I wasn't referring to the nude beach... Once you leave High Island towards the beach, in the curve, on the beach, it looks like they putting in a boat ramp... They are driving pilings just a few feet out into the water... But there are piles of matts, which throw me off... Putting in a ramp? A foundation for a pier? 

This is a very good site, so lets keep it this way if we can... But in all fairness, I wasn't clear so it left it open for anything...


----------



## Long Pole

Where's the nude beach at?


----------



## JJGold1

...


----------



## toyotapilot

Any chance this is something to do with the proposed pier replacement for rollover pass?


----------



## songogetme

Long Pole you don't know what you've been missing. Take a left when you get to the gulf after going thru High Island.


----------



## Mr. Breeze

Maybe someone from Rollover will chime in?


----------



## Long Pole

songogetme said:


> Long Pole you don't know what you've been missing. Take a left when you get to the gulf after going thru High Island.

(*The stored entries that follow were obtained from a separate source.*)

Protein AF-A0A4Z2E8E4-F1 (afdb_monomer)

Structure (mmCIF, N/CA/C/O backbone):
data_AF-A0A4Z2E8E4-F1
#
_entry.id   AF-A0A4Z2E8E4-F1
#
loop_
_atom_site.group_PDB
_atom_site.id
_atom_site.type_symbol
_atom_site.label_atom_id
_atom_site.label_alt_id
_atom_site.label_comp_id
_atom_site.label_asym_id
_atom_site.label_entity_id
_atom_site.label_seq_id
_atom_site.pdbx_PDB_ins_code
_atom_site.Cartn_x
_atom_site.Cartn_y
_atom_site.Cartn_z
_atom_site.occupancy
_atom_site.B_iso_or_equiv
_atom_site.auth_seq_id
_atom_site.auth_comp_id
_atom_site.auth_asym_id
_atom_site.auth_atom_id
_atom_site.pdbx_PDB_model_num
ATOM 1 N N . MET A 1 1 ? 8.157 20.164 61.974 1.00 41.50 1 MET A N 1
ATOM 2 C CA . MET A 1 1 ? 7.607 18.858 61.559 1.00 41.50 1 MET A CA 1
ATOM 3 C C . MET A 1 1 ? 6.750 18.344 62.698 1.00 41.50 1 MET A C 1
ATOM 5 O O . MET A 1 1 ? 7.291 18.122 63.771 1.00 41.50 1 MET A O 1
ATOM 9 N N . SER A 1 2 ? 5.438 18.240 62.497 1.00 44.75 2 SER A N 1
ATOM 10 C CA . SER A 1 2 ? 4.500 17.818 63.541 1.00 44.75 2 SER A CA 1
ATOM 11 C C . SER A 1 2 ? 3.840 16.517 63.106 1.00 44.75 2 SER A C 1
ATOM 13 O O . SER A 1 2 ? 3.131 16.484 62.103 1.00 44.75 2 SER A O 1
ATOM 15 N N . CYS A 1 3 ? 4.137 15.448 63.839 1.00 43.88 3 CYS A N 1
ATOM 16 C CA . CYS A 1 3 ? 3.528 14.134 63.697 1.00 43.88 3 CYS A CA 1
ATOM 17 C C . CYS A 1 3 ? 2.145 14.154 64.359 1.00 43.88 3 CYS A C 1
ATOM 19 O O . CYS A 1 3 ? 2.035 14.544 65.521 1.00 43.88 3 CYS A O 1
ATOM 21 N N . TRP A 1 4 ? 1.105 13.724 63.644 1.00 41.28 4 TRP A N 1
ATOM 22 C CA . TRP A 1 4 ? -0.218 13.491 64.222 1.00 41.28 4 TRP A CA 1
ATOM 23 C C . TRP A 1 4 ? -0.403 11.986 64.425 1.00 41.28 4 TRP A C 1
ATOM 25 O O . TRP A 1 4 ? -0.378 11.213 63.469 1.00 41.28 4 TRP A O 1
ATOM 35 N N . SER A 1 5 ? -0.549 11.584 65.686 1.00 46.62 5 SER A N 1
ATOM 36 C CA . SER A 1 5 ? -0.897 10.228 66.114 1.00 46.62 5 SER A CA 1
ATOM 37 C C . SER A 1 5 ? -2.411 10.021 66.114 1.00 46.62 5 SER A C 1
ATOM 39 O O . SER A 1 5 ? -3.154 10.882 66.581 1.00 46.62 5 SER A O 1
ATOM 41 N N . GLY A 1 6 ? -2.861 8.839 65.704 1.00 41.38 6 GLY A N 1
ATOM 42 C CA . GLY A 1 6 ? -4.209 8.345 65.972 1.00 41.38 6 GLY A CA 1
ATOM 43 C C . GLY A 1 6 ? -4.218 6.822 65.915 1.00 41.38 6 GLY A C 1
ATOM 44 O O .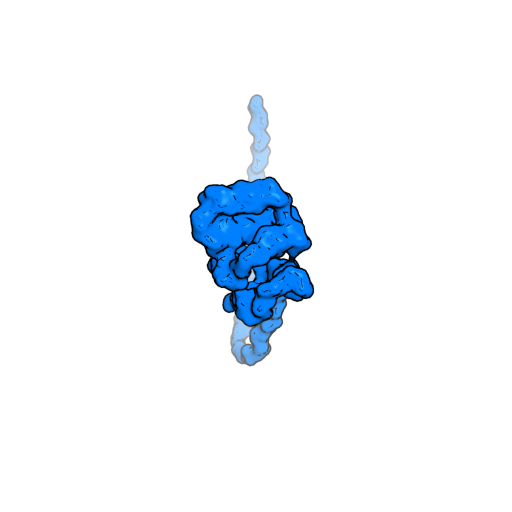 GLY A 1 6 ? -4.051 6.252 64.842 1.00 41.38 6 GLY A O 1
ATOM 45 N N . SER A 1 7 ? -4.394 6.178 67.070 1.00 48.47 7 SER A N 1
ATOM 46 C CA . SER A 1 7 ? -4.497 4.722 67.225 1.00 48.47 7 SER A CA 1
ATOM 47 C C . SER A 1 7 ? -5.830 4.334 67.872 1.00 48.47 7 SER A C 1
ATOM 49 O O . SER A 1 7 ? -6.325 5.068 68.725 1.00 48.47 7 SER A O 1
ATOM 51 N N . HIS A 1 8 ? -6.261 3.100 67.557 1.00 38.22 8 HIS A N 1
ATOM 52 C CA . HIS A 1 8 ? -7.197 2.212 68.288 1.00 38.22 8 HIS A CA 1
ATOM 53 C C . HIS A 1 8 ? -8.714 2.490 68.128 1.00 38.22 8 HIS A C 1
ATOM 55 O O . HIS A 1 8 ? -9.124 3.639 68.099 1.00 38.22 8 HIS A O 1
ATOM 61 N N . THR A 1 9 ? -9.647 1.524 68.017 1.00 42.16 9 THR A N 1
ATOM 62 C CA . THR A 1 9 ? -9.648 0.065 68.288 1.00 42.16 9 THR A CA 1
ATOM 63 C C . THR A 1 9 ? -10.841 -0.633 67.597 1.00 42.16 9 THR A C 1
ATOM 65 O O . THR A 1 9 ? -11.937 -0.085 67.587 1.00 42.16 9 THR A O 1
ATOM 68 N N . GLU A 1 10 ? -10.593 -1.839 67.072 1.00 36.56 10 GLU A N 1
ATOM 69 C CA . GLU A 1 10 ? -11.373 -3.103 67.097 1.00 36.56 10 GLU A CA 1
ATOM 70 C C . GLU A 1 10 ? -12.902 -3.120 67.348 1.00 36.56 10 GLU A C 1
ATOM 72 O O . GLU A 1 10 ? -13.383 -2.574 68.341 1.00 36.56 10 GLU A O 1
ATOM 77 N N . LYS A 1 11 ? -13.639 -3.921 66.544 1.00 38.91 11 LYS A N 1
ATOM 78 C CA . LYS A 1 11 ? -14.643 -4.901 67.031 1.00 38.91 11 LYS A CA 1
ATOM 79 C C . LYS A 1 11 ? -15.086 -5.920 65.960 1.00 38.91 11 LYS A C 1
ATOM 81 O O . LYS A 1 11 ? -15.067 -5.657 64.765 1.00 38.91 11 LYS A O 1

Got a map and maybe some reference pics?


----------



## Buckshot311

I hear ya Br. Breeze.. Hopefully someone with some knowledge will chime in for sure...


----------



## FISH ON

I saw it this weekend looks like a drilling rig.


----------



## BigNate523

its probably the pier they are putting in i think it has something to do with the pass being closed and filled in


----------



## songogetme

Drive to water Head East. 15 years ago when my son was 7 we decided to 4wheel to Sabine Pass along the beach. Drove through the nude portion of the beach. Imagine my silence as I started jumping dunes and washouts to get the heck out of there. When we got back my son told his grandfather we saw a 400lb naked woman. On the serious side I'll check tomorrow on what they are doing down there.


----------



## txgirl1722

songogetme said:


> Drive to water Head East. 15 years ago when my son was 7 we decided to 4wheel to Sabine Pass along the beach. Drove through the nude portion of the beach. Imagine my silence as I started jumping dunes and washouts to get the heck out of there. When we got back my son told his grandfather we saw a 400lb naked woman. On the serious side I'll check tomorrow on what they are doing down there.

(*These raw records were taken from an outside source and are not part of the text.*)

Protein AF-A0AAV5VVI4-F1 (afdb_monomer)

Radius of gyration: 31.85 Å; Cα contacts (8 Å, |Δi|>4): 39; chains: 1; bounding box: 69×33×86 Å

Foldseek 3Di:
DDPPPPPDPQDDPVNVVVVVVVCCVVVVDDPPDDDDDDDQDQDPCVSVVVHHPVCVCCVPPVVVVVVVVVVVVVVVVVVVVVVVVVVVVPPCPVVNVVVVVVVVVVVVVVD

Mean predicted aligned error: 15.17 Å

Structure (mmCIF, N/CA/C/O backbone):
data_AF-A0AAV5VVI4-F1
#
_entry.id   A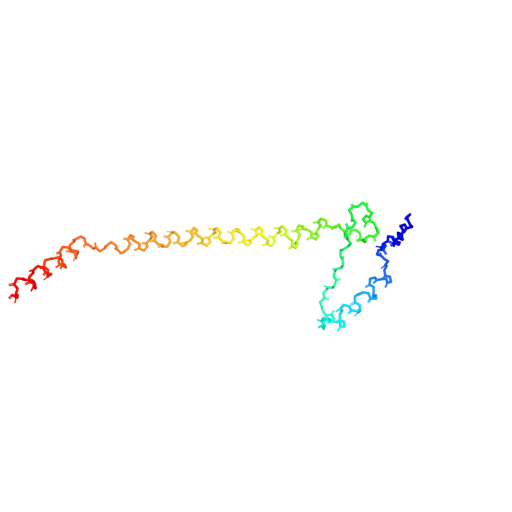F-A0AAV5VVI4-F1
#
loop_
_atom_site.group_PDB
_atom_site.id
_atom_site.type_symbol
_atom_site.label_atom_id
_atom_site.label_alt_id
_atom_site.label_comp_id
_atom_site.label_asym_id
_atom_site.label_entity_id
_atom_site.label_seq_id
_atom_site.pdbx_PDB_ins_code
_atom_site.Cartn_x
_atom_site.Cartn_y
_atom_site.Cartn_z
_atom_site.occupancy
_atom_site.B_iso_or_equiv
_atom_site.auth_seq_id
_atom_site.auth_comp_id
_atom_site.auth_asym_id
_atom_site.auth_atom_id
_atom_site.pdbx_PDB_model_num
ATOM 1 N N . VAL A 1 1 ? 39.662 17.156 -8.943 1.00 39.91 1 VAL A N 1
ATOM 2 C CA . VAL A 1 1 ? 38.741 16.069 -8.540 1.00 39.91 1 VAL A CA 1
ATOM 3 C C . VAL A 1 1 ? 38.038 15.600 -9.798 1.00 39.91 1 VAL A C 1
ATOM 5 O O . VAL A 1 1 ? 37.237 16.351 -10.335 1.00 39.91 1 VAL A O 1
ATOM 8 N N . ILE A 1 2 ? 38.432 14.449 -10.345 1.00 39.25 2 ILE A N 1
ATOM 9 C CA . ILE A 1 2 ? 37.786 13.880 -11.533 1.00 39.25 2 ILE A CA 1
ATOM 10 C C . ILE A 1 2 ? 36.477 13.265 -11.038 1.00 39.25 2 ILE A C 1
ATOM 12 O O . ILE A 1 2 ? 36.487 12.236 -10.369 1.00 39.25 2 ILE A O 1
ATOM 16 N N . GLN A 1 3 ? 35.359 13.950 -11.276 1.00 43.06 3 GLN A N 1
ATOM 17 C CA . GLN A 1 3 ? 34.042 13.355 -11.096 1.00 43.06 3 GLN A CA 1
ATOM 18 C C . GLN A 1 3 ? 33.891 12.293 -12.185 1.00 43.06 3 GLN A C 1
ATOM 20 O O . GLN A 1 3 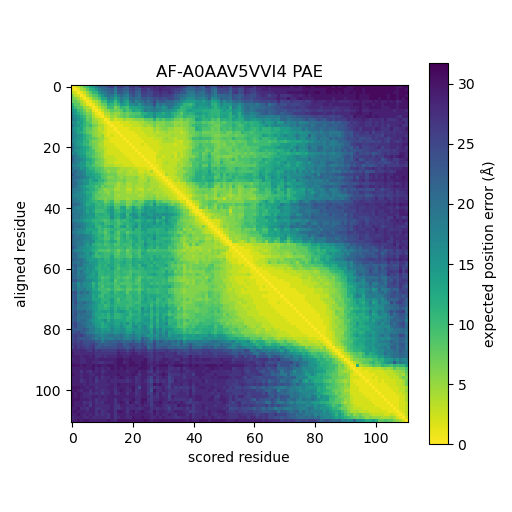? 33.713 12.620 -13.356 1.00 43.06 3 GLN A O 1
ATOM 25 N N . HIS A 1 4 ? 33.998 11.020 -11.810 1.00 43.50 4 HIS A N 1
ATOM 26 C CA . HIS A 1 4 ? 33.470 9.934 -12.624 1.00 43.50 4 HIS A CA 1
ATOM 27 C C . HIS A 1 4 ? 31.948 10.090 -12.633 1.00 43.50 4 HIS A C 1
ATOM 29 O O . HIS A 1 4 ? 31.252 9.523 -11.793 1.00 43.50 4 HIS A O 1
ATOM 35 N N . ALA A 1 5 ? 31.439 10.933 -13.531 1.00 47.78 5 ALA A N 1
ATOM 36 C CA . ALA A 1 5 ? 30.030 10.943 -13.866 1.00 47.78 5 ALA A CA 1
ATOM 37 C C . ALA A 1 5 ? 29.740 9.571 -14.478 1.00 47.78 5 ALA A C 1
ATOM 39 O O . ALA A 1 5 ? 30.128 9.287 -15.612 1.00 47.78 5 ALA A O 1
ATOM 40 N N . VAL A 1 6 ? 29.159 8.678 -13.675 1.00 56.53 6 VAL A N 1
ATOM 41 C CA . VAL A 1 6 ? 28.528 7.472 -14.203 1.00 56.53 6 VAL A CA 1
ATOM 42 C C . VAL A 1 6 ? 27.529 7.972 -15.248 1.00 56.53 6 VAL A C 1
ATOM 44 O O . VAL A 1 6 ? 26.767 8.883 -14.918 1.00 56.53 6 VAL A O 1
ATOM 47 N N . PRO A 1 7 ? 27.572 7.470 -16.496 1.00 55.91 7 PRO A N 1
ATOM 48 C CA . PRO A 1 7 ? 26.608 7.868 -17.511 1.00 55.91 7 PRO A CA 1
ATOM 49 C C . PRO A 1 7 ? 25.206 7.739 -16.929 1.00 55.91 7 PRO A C 1
ATOM 51 O O . PRO A 1 7 ? 24.925 6.735 -16.267 1.00 55.91 7 PRO A O 1
ATOM 54 N N . ASP A 1 8 ? 24.360 8.751 -17.140 1.00 56.88 8 ASP A N 1
ATOM 55 C CA . ASP A 1 8 ? 22.971 8.688 -16.700 1.00 56.88 8 ASP A CA 1
ATOM 56 C C . ASP A 1 8 ? 22.387 7.355 -17.163 1.00 56.88 8 ASP A C 1
ATOM 58 O O . ASP A 1 8 ? 22.484 6.977 -18.335 1.00 56.88 8 ASP A O 1
ATOM 62 N N . LEU A 1 9 ? 21.870 6.594 -16.201 1.00 55.94 9 LEU A N 1
ATOM 63 C CA . LEU A 1 9 ? 21.373 5.249 -16.428 1.00 55.94 9 LEU A CA 1
ATOM 64 C C . LEU A 1 9 ? 20.038 5.375 -17.170 1.00 55.94 9 LEU A C 1
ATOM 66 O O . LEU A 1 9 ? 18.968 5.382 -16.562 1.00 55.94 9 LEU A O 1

We took the same drive when my son was that age. I had no idea it was a nude beach. I looked at my husband and said "did you just see what I just saw?" My son responds "yep...TITS!" LOL


----------



## CoastalOutfitters

word has it


the Alaskan seal hunters are coming


----------



## dwalker

I have been told that they are removing an old oil well head from that part of the beach. Corp of Engineers are making them remove all unused oil lines


----------



## k-dog

high lsland texas! not a good place for me. a long time ago back in the summer of 1973 i help dig up 27 bodies from henley @ brooks> still today it messs with me? saw this post and got me thinking back again? prayers sent


----------



## FISHROADIE

I use to drive my 4 wheel truck from high iland to sabine lake, before they had a nude beach. I took my 6 year old on the drive for his first time, we came over a dune and there were nude dudes every where. The only thing I could think to do was reach over and put my hands over his eyes and gun the truck and get out of there. He started sceaming dad what are you doing, I told him there was a dead whale on the beach and I did not want him to see it. To this day he still tells me dad do you remeber that time you did not want me to see the dead whale. He is 20 now.


----------



## tedvega

*Beach at High Island*

This is a spot where they have been searching for a small leak, I believe they are now in the process of driving sheet pile around the area so they can dig the sand up. The mats were placed on the sand for the track crane that is putting the piles in. It is in no way associated with rollover pass and a pier, were not done fighting...I hope some of you are still supporting the pass. Take care Ted www.rolloverpasstexas.com


----------



## Worm Drowner

Maybe it's a nude fishing pier to keep everyone happy!!:bounce:


----------



## Trouthunter

*Yea*



k-dog said:


> high lsland texas! not a good place for me. a long time ago back in the summer of 1973 i help dig up 27 bodies from henley @ brooks> still today it messs with me? saw this post and got me thinking back again? prayers sent


And if I remember ya'll didn't find all of Corlls victims either. Man that must have been a horrible thing to have to do but at least you had a breeze. Imagine what the boat shed must have been like.

TH


----------